OpenAI quietly bins its AI detection tool – because it doesn’t work

27 July 2023

OpenAI is scrapping its ‘AI Classifier’. Source: OpenAI

  • OpenAI reveals it is scrapping ‘AI Classifier’ in a blog post addition
  • When announced, it could correctly identify 26% of AI-written text
  • Other detection tools are not much better – we look at why this is

OpenAI, the creator of the world’s most famous large language model (LLM) ChatGPT, has halted work on its AI detection tool. Dubbed ‘AI Classifer’, the tool was first announced via a blog post back in January, where OpenAI claimed it could “distinguish between text written by a human and text written by AIs from a variety of providers”.

Funnily enough, this blog post is also where the company revealed that it would no longer be working on AI Classifier, in an addendum published on July 20. It says that the ‘work-in-progress’ version that was available to try out is no longer available “due to its low rates of accuracy”.

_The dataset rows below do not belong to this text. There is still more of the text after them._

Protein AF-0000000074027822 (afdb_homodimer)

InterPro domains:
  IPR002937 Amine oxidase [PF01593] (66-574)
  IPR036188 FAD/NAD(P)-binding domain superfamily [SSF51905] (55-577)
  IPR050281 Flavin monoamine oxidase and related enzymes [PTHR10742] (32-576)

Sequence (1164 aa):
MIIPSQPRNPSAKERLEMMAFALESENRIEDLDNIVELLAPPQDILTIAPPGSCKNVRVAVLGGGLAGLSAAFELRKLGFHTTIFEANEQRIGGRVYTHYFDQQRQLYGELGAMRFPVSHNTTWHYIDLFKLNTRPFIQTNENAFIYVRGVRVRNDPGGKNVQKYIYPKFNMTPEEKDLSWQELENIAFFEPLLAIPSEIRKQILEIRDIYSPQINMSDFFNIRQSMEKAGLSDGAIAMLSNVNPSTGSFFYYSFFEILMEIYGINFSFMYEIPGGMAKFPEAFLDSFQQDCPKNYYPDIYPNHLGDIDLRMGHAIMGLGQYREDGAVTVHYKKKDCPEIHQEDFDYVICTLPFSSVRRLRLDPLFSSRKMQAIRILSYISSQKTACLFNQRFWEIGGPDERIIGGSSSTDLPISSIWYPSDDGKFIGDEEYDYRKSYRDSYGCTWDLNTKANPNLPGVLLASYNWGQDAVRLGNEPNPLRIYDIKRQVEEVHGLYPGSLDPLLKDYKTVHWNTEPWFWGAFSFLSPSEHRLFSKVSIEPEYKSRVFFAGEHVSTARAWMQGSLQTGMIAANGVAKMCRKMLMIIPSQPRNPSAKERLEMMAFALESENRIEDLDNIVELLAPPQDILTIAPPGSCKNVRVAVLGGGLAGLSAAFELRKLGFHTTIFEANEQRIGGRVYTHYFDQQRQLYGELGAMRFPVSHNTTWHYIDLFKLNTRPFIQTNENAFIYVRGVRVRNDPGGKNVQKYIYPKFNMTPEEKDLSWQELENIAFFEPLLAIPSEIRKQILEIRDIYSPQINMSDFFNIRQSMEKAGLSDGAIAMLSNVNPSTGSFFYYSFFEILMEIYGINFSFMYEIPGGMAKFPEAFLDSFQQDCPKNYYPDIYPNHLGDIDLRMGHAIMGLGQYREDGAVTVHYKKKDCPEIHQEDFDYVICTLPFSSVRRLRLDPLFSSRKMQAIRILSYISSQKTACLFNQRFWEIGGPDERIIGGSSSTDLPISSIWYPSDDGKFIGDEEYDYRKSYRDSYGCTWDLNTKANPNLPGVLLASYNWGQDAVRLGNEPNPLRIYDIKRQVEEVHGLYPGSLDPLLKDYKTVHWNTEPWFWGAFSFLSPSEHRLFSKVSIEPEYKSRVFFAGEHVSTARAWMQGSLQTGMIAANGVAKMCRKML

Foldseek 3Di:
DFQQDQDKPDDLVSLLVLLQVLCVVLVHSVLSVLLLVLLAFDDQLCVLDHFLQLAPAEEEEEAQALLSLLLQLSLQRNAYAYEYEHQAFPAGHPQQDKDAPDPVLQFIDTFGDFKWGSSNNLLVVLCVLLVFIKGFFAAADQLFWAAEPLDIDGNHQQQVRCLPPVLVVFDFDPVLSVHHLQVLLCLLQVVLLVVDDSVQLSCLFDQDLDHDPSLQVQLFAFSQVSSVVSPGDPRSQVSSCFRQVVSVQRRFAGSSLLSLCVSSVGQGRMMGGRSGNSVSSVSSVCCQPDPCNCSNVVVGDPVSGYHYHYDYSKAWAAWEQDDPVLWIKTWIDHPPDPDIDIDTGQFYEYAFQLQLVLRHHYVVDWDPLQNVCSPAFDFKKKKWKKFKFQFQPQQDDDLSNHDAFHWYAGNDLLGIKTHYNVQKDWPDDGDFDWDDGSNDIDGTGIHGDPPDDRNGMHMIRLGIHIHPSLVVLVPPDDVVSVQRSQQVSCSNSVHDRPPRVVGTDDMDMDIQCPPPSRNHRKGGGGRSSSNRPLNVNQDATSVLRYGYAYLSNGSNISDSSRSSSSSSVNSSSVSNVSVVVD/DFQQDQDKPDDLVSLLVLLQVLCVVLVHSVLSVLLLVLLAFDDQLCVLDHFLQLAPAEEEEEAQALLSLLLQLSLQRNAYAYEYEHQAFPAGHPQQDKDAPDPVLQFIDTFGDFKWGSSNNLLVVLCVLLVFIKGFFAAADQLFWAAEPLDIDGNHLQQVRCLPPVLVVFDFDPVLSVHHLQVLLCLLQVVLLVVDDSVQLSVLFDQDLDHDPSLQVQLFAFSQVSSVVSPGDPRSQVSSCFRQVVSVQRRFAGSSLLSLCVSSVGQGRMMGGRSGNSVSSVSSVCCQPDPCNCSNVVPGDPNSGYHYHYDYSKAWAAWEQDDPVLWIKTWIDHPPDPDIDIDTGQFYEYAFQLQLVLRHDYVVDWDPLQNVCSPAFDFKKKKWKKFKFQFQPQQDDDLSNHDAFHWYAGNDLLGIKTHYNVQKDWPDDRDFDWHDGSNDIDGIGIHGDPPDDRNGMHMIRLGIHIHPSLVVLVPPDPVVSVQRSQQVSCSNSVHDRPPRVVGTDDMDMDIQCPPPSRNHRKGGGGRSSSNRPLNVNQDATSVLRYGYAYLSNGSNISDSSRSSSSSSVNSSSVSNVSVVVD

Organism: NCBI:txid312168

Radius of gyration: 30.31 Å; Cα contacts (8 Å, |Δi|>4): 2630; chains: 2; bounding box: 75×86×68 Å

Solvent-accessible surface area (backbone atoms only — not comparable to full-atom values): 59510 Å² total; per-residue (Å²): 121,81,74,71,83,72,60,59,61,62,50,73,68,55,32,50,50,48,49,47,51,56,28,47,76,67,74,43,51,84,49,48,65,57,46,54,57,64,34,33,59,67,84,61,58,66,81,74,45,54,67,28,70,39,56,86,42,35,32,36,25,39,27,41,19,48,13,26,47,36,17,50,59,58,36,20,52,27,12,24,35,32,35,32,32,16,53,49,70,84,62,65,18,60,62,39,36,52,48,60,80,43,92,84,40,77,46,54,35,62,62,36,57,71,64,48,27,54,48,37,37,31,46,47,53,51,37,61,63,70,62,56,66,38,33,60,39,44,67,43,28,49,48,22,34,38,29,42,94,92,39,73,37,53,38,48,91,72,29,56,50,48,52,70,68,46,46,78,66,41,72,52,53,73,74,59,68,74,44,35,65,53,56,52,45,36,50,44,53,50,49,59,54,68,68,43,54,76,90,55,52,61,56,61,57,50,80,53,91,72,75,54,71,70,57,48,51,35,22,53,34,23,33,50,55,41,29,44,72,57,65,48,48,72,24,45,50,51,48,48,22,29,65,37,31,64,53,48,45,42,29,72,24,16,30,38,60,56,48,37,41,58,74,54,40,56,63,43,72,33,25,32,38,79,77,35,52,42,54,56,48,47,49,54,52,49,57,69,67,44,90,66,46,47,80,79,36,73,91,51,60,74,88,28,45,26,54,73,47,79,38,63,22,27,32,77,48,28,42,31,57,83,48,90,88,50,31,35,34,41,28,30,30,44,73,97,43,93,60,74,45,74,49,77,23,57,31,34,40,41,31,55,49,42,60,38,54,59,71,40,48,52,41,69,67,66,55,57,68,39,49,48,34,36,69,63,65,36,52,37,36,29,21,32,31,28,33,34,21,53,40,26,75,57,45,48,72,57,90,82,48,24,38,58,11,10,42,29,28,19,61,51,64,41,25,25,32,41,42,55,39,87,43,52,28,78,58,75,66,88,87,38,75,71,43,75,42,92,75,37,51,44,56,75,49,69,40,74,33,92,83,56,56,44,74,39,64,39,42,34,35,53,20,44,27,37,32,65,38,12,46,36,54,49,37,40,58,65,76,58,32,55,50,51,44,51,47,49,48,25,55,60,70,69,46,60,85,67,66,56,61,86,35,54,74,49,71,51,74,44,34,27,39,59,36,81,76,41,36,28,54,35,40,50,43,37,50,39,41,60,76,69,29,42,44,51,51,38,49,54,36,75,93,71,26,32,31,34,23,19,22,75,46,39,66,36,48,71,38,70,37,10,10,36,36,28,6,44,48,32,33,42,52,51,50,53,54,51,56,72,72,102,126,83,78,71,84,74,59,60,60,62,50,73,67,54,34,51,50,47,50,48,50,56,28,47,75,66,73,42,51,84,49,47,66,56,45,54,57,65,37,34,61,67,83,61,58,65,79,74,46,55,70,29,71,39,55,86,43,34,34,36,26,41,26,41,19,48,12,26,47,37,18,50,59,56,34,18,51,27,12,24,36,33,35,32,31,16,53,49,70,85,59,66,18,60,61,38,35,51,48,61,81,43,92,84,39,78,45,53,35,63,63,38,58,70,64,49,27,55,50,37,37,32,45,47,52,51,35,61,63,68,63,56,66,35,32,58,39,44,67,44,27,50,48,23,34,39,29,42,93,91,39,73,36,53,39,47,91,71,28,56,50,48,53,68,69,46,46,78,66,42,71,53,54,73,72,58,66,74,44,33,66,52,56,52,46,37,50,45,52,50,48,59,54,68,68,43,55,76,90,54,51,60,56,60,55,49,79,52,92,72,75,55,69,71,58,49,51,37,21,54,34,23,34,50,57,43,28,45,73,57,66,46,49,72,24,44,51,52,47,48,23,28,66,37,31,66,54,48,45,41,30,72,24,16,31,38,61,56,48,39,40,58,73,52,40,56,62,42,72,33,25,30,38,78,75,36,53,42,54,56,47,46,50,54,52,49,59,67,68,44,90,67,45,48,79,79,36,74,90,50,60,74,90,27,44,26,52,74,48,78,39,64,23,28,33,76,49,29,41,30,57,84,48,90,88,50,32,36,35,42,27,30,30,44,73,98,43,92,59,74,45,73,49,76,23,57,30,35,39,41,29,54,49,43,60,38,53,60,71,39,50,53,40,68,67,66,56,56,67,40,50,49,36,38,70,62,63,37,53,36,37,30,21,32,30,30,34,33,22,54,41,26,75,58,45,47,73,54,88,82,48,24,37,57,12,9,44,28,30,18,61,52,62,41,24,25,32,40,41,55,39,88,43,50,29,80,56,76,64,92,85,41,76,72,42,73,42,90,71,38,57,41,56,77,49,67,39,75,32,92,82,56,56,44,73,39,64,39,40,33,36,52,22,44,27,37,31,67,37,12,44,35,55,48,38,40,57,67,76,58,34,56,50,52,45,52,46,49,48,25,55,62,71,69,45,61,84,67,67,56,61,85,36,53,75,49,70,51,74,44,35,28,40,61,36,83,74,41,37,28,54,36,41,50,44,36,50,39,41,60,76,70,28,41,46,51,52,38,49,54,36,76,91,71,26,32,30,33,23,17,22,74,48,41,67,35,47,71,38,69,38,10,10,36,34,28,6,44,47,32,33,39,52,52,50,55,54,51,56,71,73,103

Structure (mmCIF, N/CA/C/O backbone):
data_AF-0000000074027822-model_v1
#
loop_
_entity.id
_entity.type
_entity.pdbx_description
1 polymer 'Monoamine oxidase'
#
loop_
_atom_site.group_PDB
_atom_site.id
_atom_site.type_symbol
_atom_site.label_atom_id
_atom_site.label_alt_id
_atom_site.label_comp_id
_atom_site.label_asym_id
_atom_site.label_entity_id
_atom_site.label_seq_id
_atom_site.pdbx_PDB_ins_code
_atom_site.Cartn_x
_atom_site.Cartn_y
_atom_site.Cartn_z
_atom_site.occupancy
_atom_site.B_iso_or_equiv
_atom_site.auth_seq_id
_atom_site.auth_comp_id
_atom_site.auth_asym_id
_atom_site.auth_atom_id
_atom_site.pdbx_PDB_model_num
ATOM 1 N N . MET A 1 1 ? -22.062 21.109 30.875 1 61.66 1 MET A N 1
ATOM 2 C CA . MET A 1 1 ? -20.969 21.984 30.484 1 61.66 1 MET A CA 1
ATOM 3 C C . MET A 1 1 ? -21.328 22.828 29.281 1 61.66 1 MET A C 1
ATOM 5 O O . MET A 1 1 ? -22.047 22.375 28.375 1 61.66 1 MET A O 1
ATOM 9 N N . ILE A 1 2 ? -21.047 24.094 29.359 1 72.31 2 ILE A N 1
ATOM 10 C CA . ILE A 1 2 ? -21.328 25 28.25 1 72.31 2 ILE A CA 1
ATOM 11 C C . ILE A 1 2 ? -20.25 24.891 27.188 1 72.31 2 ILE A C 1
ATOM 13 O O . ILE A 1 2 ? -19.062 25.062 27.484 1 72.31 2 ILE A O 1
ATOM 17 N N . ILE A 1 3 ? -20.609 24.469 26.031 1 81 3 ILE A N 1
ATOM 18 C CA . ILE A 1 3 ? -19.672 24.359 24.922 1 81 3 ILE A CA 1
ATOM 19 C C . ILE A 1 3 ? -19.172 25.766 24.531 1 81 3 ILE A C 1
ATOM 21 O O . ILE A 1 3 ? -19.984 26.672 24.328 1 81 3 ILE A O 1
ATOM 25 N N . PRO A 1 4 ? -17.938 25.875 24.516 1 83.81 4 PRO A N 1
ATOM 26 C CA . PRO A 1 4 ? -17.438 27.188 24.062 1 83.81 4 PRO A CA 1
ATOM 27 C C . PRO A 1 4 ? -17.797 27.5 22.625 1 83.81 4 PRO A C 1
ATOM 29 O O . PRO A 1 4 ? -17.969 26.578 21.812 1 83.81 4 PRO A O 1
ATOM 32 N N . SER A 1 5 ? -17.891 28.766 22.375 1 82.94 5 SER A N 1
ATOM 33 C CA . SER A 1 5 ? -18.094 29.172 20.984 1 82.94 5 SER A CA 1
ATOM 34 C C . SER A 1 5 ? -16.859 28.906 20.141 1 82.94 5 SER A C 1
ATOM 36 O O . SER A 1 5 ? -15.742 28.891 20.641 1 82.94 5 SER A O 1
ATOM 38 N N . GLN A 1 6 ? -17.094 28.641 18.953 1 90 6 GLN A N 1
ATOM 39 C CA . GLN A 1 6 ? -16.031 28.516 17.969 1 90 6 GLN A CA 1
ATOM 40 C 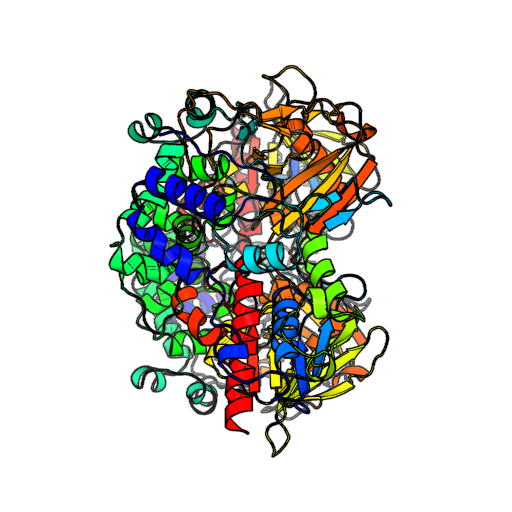C . GLN A 1 6 ? -16.016 29.688 17 1 90 6 GLN A C 1
ATOM 42 O O . GLN A 1 6 ? -16.453 29.562 15.852 1 90 6 GLN A O 1
ATOM 47 N N . PRO A 1 7 ? -15.469 30.797 17.406 1 93.31 7 PRO A N 1
ATOM 48 C CA . PRO A 1 7 ? -15.523 32 16.578 1 93.31 7 PRO A CA 1
ATOM 49 C C . PRO A 1 7 ? -14.562 31.938 15.391 1 93.31 7 PRO A C 1
ATOM 51 O O . PRO A 1 7 ? -13.633 31.125 15.383 1 93.31 7 PRO A O 1
ATOM 54 N N . ARG A 1 8 ? -14.875 32.75 14.383 1 95.25 8 ARG A N 1
ATOM 55 C CA . ARG A 1 8 ? -13.875 33 13.352 1 95.25 8 ARG A CA 1
ATOM 56 C C . ARG A 1 8 ? -12.648 33.688 13.945 1 95.25 8 ARG A C 1
ATOM 58 O O . ARG A 1 8 ? -12.766 34.469 14.891 1 95.25 8 ARG A O 1
ATOM 65 N N . ASN A 1 9 ? -11.555 33.375 13.43 1 97.88 9 ASN A N 1
ATOM 66 C CA . ASN A 1 9 ? -10.297 34 13.852 1 97.88 9 ASN A CA 1
ATOM 67 C C . ASN A 1 9 ? -10.164 34 15.375 1 97.88 9 ASN A C 1
ATOM 69 O O . ASN A 1 9 ? -9.969 35.062 15.969 1 97.88 9 ASN A O 1
ATOM 73 N N . PRO A 1 10 ? -10.203 32.875 15.992 1 98 10 PRO A N 1
ATOM 74 C CA . PRO A 1 10 ? -10.148 32.812 17.453 1 98 10 PRO A CA 1
ATOM 75 C C . PRO A 1 10 ? -8.844 33.375 18.016 1 98 10 PRO A C 1
ATOM 77 O O . PRO A 1 10 ? -7.777 33.156 17.422 1 98 10 PRO A O 1
ATOM 80 N N . SER A 1 11 ? -8.953 34.031 19.172 1 97.38 11 SER A N 1
ATOM 81 C CA . SER A 1 11 ? -7.762 34.469 19.906 1 97.38 11 SER A CA 1
ATOM 82 C C . SER A 1 11 ? -7.066 33.281 20.578 1 97.38 11 SER A C 1
ATOM 84 O O . SER A 1 11 ? -7.625 32.188 20.641 1 97.38 11 SER A O 1
ATOM 86 N N . ALA A 1 12 ? -5.84 33.531 21.016 1 96.94 12 ALA A N 1
ATOM 87 C CA . ALA A 1 12 ? -5.105 32.5 21.75 1 96.94 12 ALA A CA 1
ATOM 88 C C . ALA A 1 12 ? -5.883 32.031 22.984 1 96.94 12 ALA A C 1
ATOM 90 O O . ALA A 1 12 ? -5.887 30.844 23.297 1 96.94 12 ALA A O 1
ATOM 91 N N . LYS A 1 13 ? -6.461 32.938 23.656 1 97 13 LYS A N 1
ATOM 92 C CA . LYS A 1 13 ? -7.242 32.625 24.859 1 97 13 LYS A CA 1
ATOM 93 C C . LYS A 1 13 ? -8.438 31.75 24.5 1 97 13 LYS A C 1
ATOM 95 O O . LYS A 1 13 ? -8.734 30.797 25.219 1 97 13 LYS A O 1
ATOM 100 N N . GLU A 1 14 ? -9.125 32.125 23.469 1 97.12 14 GLU A N 1
ATOM 101 C CA . GLU A 1 14 ? -10.281 31.328 23.031 1 97.12 14 GLU A CA 1
ATOM 102 C C . GLU A 1 14 ? -9.859 29.906 22.625 1 97.12 14 GLU A C 1
ATOM 104 O O . GLU A 1 14 ? -10.57 28.953 22.922 1 97.12 14 GLU A O 1
ATOM 109 N N . ARG A 1 15 ? -8.773 29.781 21.953 1 97.88 15 ARG A N 1
ATOM 110 C CA . ARG A 1 15 ? -8.266 28.469 21.578 1 97.88 15 ARG A CA 1
ATOM 111 C C . ARG A 1 15 ? -7.941 27.625 22.797 1 97.88 15 ARG A C 1
ATOM 113 O O . ARG A 1 15 ? -8.242 26.438 22.844 1 97.88 15 ARG A O 1
ATOM 120 N N . LEU A 1 16 ? -7.32 28.25 23.797 1 97.62 16 LEU A N 1
ATOM 121 C CA . LEU A 1 16 ? -7 27.547 25.047 1 97.62 16 LEU A CA 1
ATOM 122 C C . LEU A 1 16 ? -8.266 27.078 25.734 1 97.62 16 LEU A C 1
ATOM 124 O O . LEU A 1 16 ? -8.297 25.969 26.297 1 97.62 16 LEU A O 1
ATOM 128 N N . GLU A 1 17 ? -9.289 27.906 25.734 1 96.38 17 GLU A N 1
ATOM 129 C CA . GLU A 1 17 ? -10.57 27.531 26.328 1 96.38 17 GLU A CA 1
ATOM 130 C C . GLU A 1 17 ? -11.188 26.328 25.609 1 96.38 17 GLU A C 1
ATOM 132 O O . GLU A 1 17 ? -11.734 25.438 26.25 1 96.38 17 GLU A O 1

Researchers in San Francisco may have been struggling to improve the system from when it was first unveiled in January, where it could only correctly identify 26 per cent of AI-written text and produced false positives 9% of the time. The recent blog post addition claims that they are now focusing on “more effective provenance techniques for text” but does not share where these techniques will be implemented once found.

OpenAI is not alone in struggling to create a beast to conquer its own ChatGPT and the clones of varying intelligence. A 2023 study from the Technical University of Darmstadt in Germany found that the most efficient tool could only correctly identify AI-generated text less than 50 per cent of the time.

AI Classifier is no longer available “due to its low rates of accuracy”. Source: OpenAI

Some AI-based spoofing is getting easier to spot: Intel’s ‘FakeCatcher’ has a 96 per cent success rate thanks to a technique that detects the changes in blood flow on people’s faces – a characteristic which cannot be replicated in a deepfake.

The difficulties in spotting AI-generated text appear to lie in the fundamental procedures that underpin them. They all generally work by measuring how predictable or generic the text is. For GPTZero, an AI detection tool built by Princeton University student Edward Tian, this is calculated by two metrics; ‘perplexity’ and ‘burstiness’.

The former is a measure of how surprising or random a word is given its context, with more generic phrases more likely to be flagged as AI-generated. The latter denotes how much a body of text varies in sentence length and structure, as bots tend towards uniformity while human creativity favours variety.

However, these are not hard and fast rules. Different human authors have different styles, some more robotic than others, and chatbots are getting better at mimicking these with every new piece of content they digest. This is where the difficulties stem from.

Over the past few months, social media users have discovered that AI detection tools claim sections of the Bible and US Constitution are AI-generated. As Mr Tian himself told Ars Technica, the latter specifically is a text fed repeatedly into the training data of many LLMs.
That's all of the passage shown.